● **Task**: Retype, word for word, every line of the records below starting at the one that contains "ATOM 103 O O" and ending at the one that contains "ATOM 152 N N"; include both of those lines and nothing more.
====== Supplied records ======
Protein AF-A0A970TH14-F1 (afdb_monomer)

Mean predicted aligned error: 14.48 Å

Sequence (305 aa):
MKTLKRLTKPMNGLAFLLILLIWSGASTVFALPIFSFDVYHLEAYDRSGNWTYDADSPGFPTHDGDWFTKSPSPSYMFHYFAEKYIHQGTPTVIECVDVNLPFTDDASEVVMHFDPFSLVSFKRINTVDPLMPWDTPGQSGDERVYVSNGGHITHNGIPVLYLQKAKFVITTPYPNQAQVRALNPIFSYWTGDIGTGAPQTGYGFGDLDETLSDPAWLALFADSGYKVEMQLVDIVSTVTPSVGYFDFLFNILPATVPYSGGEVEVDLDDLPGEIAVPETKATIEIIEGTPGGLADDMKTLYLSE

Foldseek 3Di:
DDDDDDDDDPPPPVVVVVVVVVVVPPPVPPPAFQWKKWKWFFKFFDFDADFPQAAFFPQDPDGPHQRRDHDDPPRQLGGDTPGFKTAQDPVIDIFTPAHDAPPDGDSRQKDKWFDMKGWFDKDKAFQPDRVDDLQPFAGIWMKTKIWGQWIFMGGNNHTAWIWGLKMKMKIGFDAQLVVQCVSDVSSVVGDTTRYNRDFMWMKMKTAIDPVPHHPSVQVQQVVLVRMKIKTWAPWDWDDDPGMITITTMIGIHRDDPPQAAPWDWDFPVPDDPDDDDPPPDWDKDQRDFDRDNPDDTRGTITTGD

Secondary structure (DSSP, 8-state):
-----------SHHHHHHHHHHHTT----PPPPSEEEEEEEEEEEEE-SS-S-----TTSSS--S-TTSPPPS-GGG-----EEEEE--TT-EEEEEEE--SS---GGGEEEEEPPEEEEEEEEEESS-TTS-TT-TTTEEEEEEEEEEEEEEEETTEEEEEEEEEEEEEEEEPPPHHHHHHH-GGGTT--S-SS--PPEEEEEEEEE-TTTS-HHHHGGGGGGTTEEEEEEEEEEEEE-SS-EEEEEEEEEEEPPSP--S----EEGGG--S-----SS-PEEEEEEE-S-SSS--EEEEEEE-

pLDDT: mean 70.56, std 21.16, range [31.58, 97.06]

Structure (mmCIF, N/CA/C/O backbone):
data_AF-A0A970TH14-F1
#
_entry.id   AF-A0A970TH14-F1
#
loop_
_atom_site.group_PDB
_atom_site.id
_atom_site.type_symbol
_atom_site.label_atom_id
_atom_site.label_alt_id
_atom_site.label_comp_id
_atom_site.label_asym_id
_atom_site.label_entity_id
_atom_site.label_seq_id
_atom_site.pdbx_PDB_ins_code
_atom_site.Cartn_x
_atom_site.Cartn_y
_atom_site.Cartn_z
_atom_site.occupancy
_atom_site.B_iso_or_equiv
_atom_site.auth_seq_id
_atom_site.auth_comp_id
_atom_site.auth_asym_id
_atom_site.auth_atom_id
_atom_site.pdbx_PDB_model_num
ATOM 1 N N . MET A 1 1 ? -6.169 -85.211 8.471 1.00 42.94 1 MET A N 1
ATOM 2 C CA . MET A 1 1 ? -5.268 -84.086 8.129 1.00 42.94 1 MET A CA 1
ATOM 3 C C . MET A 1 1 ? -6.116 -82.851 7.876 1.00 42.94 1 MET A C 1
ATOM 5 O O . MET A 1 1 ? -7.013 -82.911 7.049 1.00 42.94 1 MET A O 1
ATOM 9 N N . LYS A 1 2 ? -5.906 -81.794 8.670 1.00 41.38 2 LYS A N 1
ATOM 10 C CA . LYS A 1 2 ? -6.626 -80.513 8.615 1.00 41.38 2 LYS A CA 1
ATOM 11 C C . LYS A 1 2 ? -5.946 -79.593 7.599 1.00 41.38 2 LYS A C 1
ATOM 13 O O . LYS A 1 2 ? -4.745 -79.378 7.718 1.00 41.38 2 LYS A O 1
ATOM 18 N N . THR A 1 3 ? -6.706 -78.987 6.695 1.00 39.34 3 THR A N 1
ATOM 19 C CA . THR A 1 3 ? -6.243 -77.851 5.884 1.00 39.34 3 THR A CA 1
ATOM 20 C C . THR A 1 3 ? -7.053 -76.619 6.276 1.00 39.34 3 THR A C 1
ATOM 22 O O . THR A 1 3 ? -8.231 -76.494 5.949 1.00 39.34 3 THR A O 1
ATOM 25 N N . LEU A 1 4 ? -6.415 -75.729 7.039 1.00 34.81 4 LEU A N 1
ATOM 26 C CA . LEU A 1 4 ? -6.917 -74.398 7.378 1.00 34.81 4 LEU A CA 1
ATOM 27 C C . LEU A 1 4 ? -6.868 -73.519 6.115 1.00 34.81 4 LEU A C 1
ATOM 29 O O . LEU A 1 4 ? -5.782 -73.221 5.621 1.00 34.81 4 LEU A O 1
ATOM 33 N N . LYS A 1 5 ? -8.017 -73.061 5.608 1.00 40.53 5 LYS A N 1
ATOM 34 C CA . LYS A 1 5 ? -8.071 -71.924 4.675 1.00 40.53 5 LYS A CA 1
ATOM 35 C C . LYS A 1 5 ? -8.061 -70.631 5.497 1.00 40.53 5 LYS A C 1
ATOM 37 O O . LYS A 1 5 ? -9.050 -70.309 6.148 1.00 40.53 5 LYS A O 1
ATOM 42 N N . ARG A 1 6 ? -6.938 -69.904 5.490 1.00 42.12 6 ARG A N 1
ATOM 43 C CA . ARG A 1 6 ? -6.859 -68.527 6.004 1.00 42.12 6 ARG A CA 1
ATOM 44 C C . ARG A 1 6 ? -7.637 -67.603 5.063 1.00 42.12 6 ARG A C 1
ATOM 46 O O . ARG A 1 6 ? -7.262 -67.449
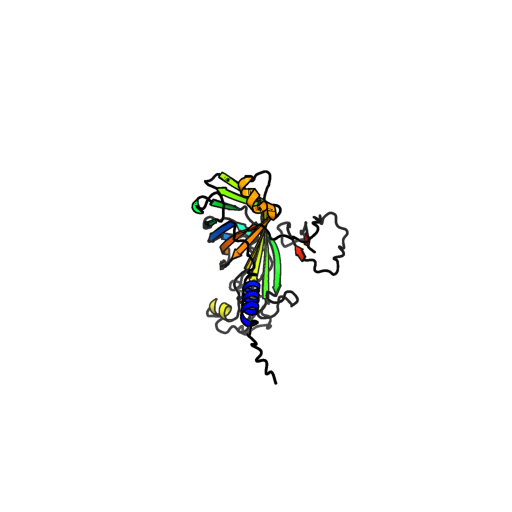 3.907 1.00 42.12 6 ARG A O 1
ATOM 53 N N . LEU A 1 7 ? -8.694 -66.979 5.581 1.00 44.91 7 LEU A N 1
ATOM 54 C CA . LEU A 1 7 ? -9.245 -65.743 5.032 1.00 44.91 7 LEU A CA 1
ATOM 55 C C . LEU A 1 7 ? -8.269 -64.604 5.349 1.00 44.91 7 LEU A C 1
ATOM 57 O O . LEU A 1 7 ? -8.185 -64.163 6.491 1.00 44.91 7 LEU A O 1
ATOM 61 N N . THR A 1 8 ? -7.551 -64.112 4.347 1.00 43.62 8 THR A N 1
ATOM 62 C CA . THR A 1 8 ? -6.898 -62.800 4.403 1.00 43.62 8 THR A CA 1
ATOM 63 C C . THR A 1 8 ? -7.818 -61.795 3.716 1.00 43.62 8 THR A C 1
ATOM 65 O O . THR A 1 8 ? -7.843 -61.708 2.491 1.00 43.62 8 THR A O 1
ATOM 68 N N . LYS A 1 9 ? -8.621 -61.068 4.502 1.00 48.66 9 LYS A N 1
ATOM 69 C CA . LYS A 1 9 ? -9.303 -59.855 4.028 1.00 48.66 9 LYS A CA 1
ATOM 70 C C . LYS A 1 9 ? -8.263 -58.729 3.912 1.00 48.66 9 LYS A C 1
ATOM 72 O O . LYS A 1 9 ? -7.516 -58.536 4.871 1.00 48.66 9 LYS A O 1
ATOM 77 N N . PRO A 1 10 ? -8.215 -57.959 2.815 1.00 43.56 10 PRO A N 1
ATOM 78 C CA . PRO A 1 10 ? -7.413 -56.744 2.767 1.00 43.56 10 PRO A CA 1
ATOM 79 C C . PRO A 1 10 ? -8.137 -55.639 3.553 1.00 43.56 10 PRO A C 1
ATOM 81 O O . PRO A 1 10 ? -9.047 -54.997 3.042 1.00 43.56 10 PRO A O 1
ATOM 84 N N . MET A 1 11 ? -7.757 -55.426 4.815 1.00 49.38 11 MET A N 1
ATOM 85 C CA . MET A 1 11 ? -8.241 -54.311 5.651 1.00 49.38 11 MET A CA 1
ATOM 86 C C . MET A 1 11 ? -7.328 -53.072 5.597 1.00 49.38 11 MET A C 1
ATOM 88 O O . MET A 1 11 ? -7.423 -52.199 6.450 1.00 49.38 11 MET A O 1
ATOM 92 N N . ASN A 1 12 ? -6.470 -52.956 4.579 1.00 52.09 12 ASN A N 1
ATOM 93 C CA . ASN A 1 12 ? -5.477 -51.876 4.514 1.00 52.09 12 ASN A CA 1
ATOM 94 C C . ASN A 1 12 ? -5.890 -50.703 3.609 1.00 52.09 12 ASN A C 1
ATOM 96 O O . ASN A 1 12 ? -5.266 -49.655 3.675 1.00 52.09 12 ASN A O 1
ATOM 100 N N . GLY A 1 13 ? -6.941 -50.842 2.790 1.00 50.84 13 GLY A N 1
ATOM 101 C CA . GLY A 1 13 ? -7.373 -49.770 1.879 1.00 50.84 13 GLY A CA 1
ATOM 102 C C . GLY A 1 13 ? -8.179 -48.664 2.565 1.00 50.84 13 GLY A C 1
ATOM 103 O O . GLY A 1 13 ? -7.978 -47.489 2.282 1.00 50.84 13 GLY A O 1
ATOM 104 N N . LEU A 1 14 ? -9.058 -49.027 3.506 1.00 50.91 14 LEU A N 1
ATOM 105 C CA . LEU A 1 14 ? -9.966 -48.068 4.149 1.00 50.91 14 LEU A CA 1
ATOM 106 C C . LEU A 1 14 ? -9.245 -47.169 5.168 1.00 50.91 14 LEU A C 1
ATOM 108 O O . LEU A 1 14 ? -9.539 -45.984 5.257 1.00 50.91 14 LEU A O 1
ATOM 112 N N . ALA A 1 15 ? -8.266 -47.718 5.895 1.00 53.91 15 ALA A N 1
ATOM 113 C CA . ALA A 1 15 ? -7.450 -46.953 6.839 1.00 53.91 15 ALA A CA 1
ATOM 114 C C . ALA A 1 15 ? -6.501 -45.975 6.123 1.00 53.91 15 ALA A C 1
ATOM 116 O O . ALA A 1 15 ? -6.293 -44.865 6.599 1.00 53.91 15 ALA A O 1
ATOM 117 N N . PHE A 1 16 ? -5.976 -46.352 4.951 1.00 53.12 16 PHE A N 1
ATOM 118 C CA . PHE A 1 16 ? -5.105 -45.486 4.150 1.00 53.12 16 PHE A CA 1
ATOM 119 C C . PHE A 1 16 ? -5.882 -44.328 3.504 1.00 53.12 16 PHE A C 1
ATOM 121 O O . PHE A 1 16 ? -5.380 -43.209 3.451 1.00 53.12 16 PHE A O 1
ATOM 128 N N . LEU A 1 17 ? -7.134 -44.566 3.089 1.00 52.97 17 LEU A N 1
ATOM 129 C CA . LEU A 1 17 ? -8.021 -43.517 2.575 1.00 52.97 17 LEU A CA 1
ATOM 130 C C . LEU A 1 17 ? -8.445 -42.523 3.668 1.00 52.97 17 LEU A C 1
ATOM 132 O O . LEU A 1 17 ? -8.527 -41.330 3.402 1.00 52.97 17 LEU A O 1
ATOM 136 N N . LEU A 1 18 ? -8.669 -43.000 4.900 1.00 51.28 18 LEU A N 1
ATOM 137 C CA . LEU A 1 18 ? -9.008 -42.135 6.035 1.00 51.28 18 LEU A CA 1
ATOM 138 C C . LEU A 1 18 ? -7.828 -41.233 6.435 1.00 51.28 18 LEU A C 1
ATOM 140 O O . LEU A 1 18 ? -8.032 -40.065 6.734 1.00 51.28 18 LEU A O 1
ATOM 144 N N . ILE A 1 19 ? -6.593 -41.750 6.391 1.00 55.91 19 ILE A N 1
ATOM 145 C CA . ILE A 1 19 ? -5.377 -40.970 6.680 1.00 55.91 19 ILE A CA 1
ATOM 146 C C . ILE A 1 19 ? -5.113 -39.929 5.580 1.00 55.91 19 ILE A C 1
ATOM 148 O O . ILE A 1 19 ? -4.759 -38.801 5.900 1.00 55.91 19 ILE A O 1
ATOM 152 N N . LEU A 1 20 ? -5.359 -40.256 4.304 1.00 48.56 20 LEU A N 1
ATOM 153 C CA . LEU A 1 20 ? -5.275 -39.293 3.195 1.00 48.56 20 LEU A CA 1
ATOM 154 C C . LEU A 1 20 ? -6.337 -38.183 3.285 1.00 48.56 20 LEU A C 1
ATOM 156 O O . LEU A 1 20 ? -6.015 -37.036 3.001 1.00 48.56 20 LEU A O 1
ATOM 160 N N . LEU A 1 21 ? -7.555 -38.497 3.743 1.00 47.31 21 LEU A N 1
ATOM 161 C CA . LEU A 1 21 ? -8.624 -37.514 3.988 1.00 47.31 21 LEU A CA 1
ATOM 162 C C . LEU A 1 21 ? -8.344 -36.601 5.194 1.00 47.31 21 LEU A C 1
ATOM 164 O O . LEU A 1 21 ? -8.752 -35.444 5.189 1.00 47.31 21 LEU A O 1
ATOM 168 N N . ILE A 1 22 ? -7.632 -37.099 6.209 1.00 50.62 22 ILE A N 1
ATOM 169 C CA . ILE A 1 22 ? -7.204 -36.296 7.366 1.00 50.62 22 ILE A CA 1
ATOM 170 C C . ILE A 1 22 ? -5.992 -35.418 7.000 1.00 50.62 22 ILE A C 1
ATOM 172 O O . ILE A 1 22 ? -5.882 -34.301 7.495 1.00 50.62 22 ILE A O 1
ATOM 176 N N . TRP A 1 23 ? -5.117 -35.866 6.090 1.00 42.22 23 TRP A N 1
ATOM 177 C CA . TRP A 1 23 ? -3.952 -35.090 5.635 1.00 42.22 23 TRP A CA 1
ATOM 178 C C . TRP A 1 23 ? -4.289 -34.039 4.565 1.00 42.22 23 TRP A C 1
ATOM 180 O O . TRP A 1 23 ? -3.626 -33.011 4.502 1.00 42.22 23 TRP A O 1
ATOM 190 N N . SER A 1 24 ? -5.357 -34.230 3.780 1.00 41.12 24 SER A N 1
======
● **Result for this exercise**:
ATOM 103 O O . GLY A 1 13 ? -7.978 -47.489 2.282 1.00 50.84 13 GLY A O 1
ATOM 104 N N . LEU A 1 14 ? -9.058 -49.027 3.506 1.00 50.91 14 LEU A N 1
ATOM 105 C CA . LEU A 1 14 ? -9.966 -48.068 4.149 1.00 50.91 14 LEU A CA 1
ATOM 106 C C . LEU A 1 14 ? -9.245 -47.169 5.168 1.00 50.91 14 LEU A C 1
ATOM 108 O O . LEU A 1 14 ? -9.539 -45.984 5.257 1.00 50.91 14 LEU A O 1
ATOM 112 N N . ALA A 1 15 ? -8.266 -47.718 5.895 1.00 53.91 15 ALA A N 1
ATOM 113 C CA . ALA A 1 15 ? -7.450 -46.953 6.839 1.00 53.91 15 ALA A CA 1
ATOM 114 C C . ALA A 1 15 ? -6.501 -45.975 6.123 1.00 53.91 15 ALA A C 1
ATOM 116 O O . ALA A 1 15 ? -6.293 -44.865 6.599 1.00 53.91 15 ALA A O 1
ATOM 117 N N . PHE A 1 16 ? -5.976 -46.352 4.951 1.00 53.12 16 PHE A N 1
ATOM 118 C CA . PHE A 1 16 ? -5.105 -45.486 4.150 1.00 53.12 16 PHE A CA 1
ATOM 119 C C . PHE A 1 16 ? -5.882 -44.328 3.504 1.00 53.12 16 PHE A C 1
ATOM 121 O O . PHE A 1 16 ? -5.380 -43.209 3.451 1.00 53.12 16 PHE A O 1
ATOM 128 N N . LEU A 1 17 ? -7.134 -44.566 3.089 1.00 52.97 17 LEU A N 1
ATOM 129 C CA . LEU A 1 17 ? -8.021 -43.517 2.575 1.00 52.97 17 LEU A CA 1
ATOM 130 C C . LEU A 1 17 ? -8.445 -42.523 3.668 1.00 52.97 17 LEU A C 1
ATOM 132 O O . LEU A 1 17 ? -8.527 -41.330 3.402 1.00 52.97 17 LEU A O 1
ATOM 136 N N . LEU A 1 18 ? -8.669 -43.000 4.900 1.00 51.28 18 LEU A N 1
ATOM 137 C CA . LEU A 1 18 ? -9.008 -42.135 6.035 1.00 51.28 18 LEU A CA 1
ATOM 138 C C . LEU A 1 18 ? -7.828 -41.233 6.435 1.00 51.28 18 LEU A C 1
ATOM 140 O O . LEU A 1 18 ? -8.032 -40.065 6.734 1.00 51.28 18 LEU A O 1
ATOM 144 N N . ILE A 1 19 ? -6.593 -41.750 6.391 1.00 55.91 19 ILE A N 1
ATOM 145 C CA . ILE A 1 19 ? -5.377 -40.970 6.680 1.00 55.91 19 ILE A CA 1
ATOM 146 C C . ILE A 1 19 ? -5.113 -39.929 5.580 1.00 55.91 19 ILE A C 1
ATOM 148 O O . ILE A 1 19 ? -4.759 -38.801 5.900 1.00 55.91 19 ILE A O 1
ATOM 152 N N . LEU A 1 20 ? -5.359 -40.256 4.304 1.00 48.56 20 LEU A N 1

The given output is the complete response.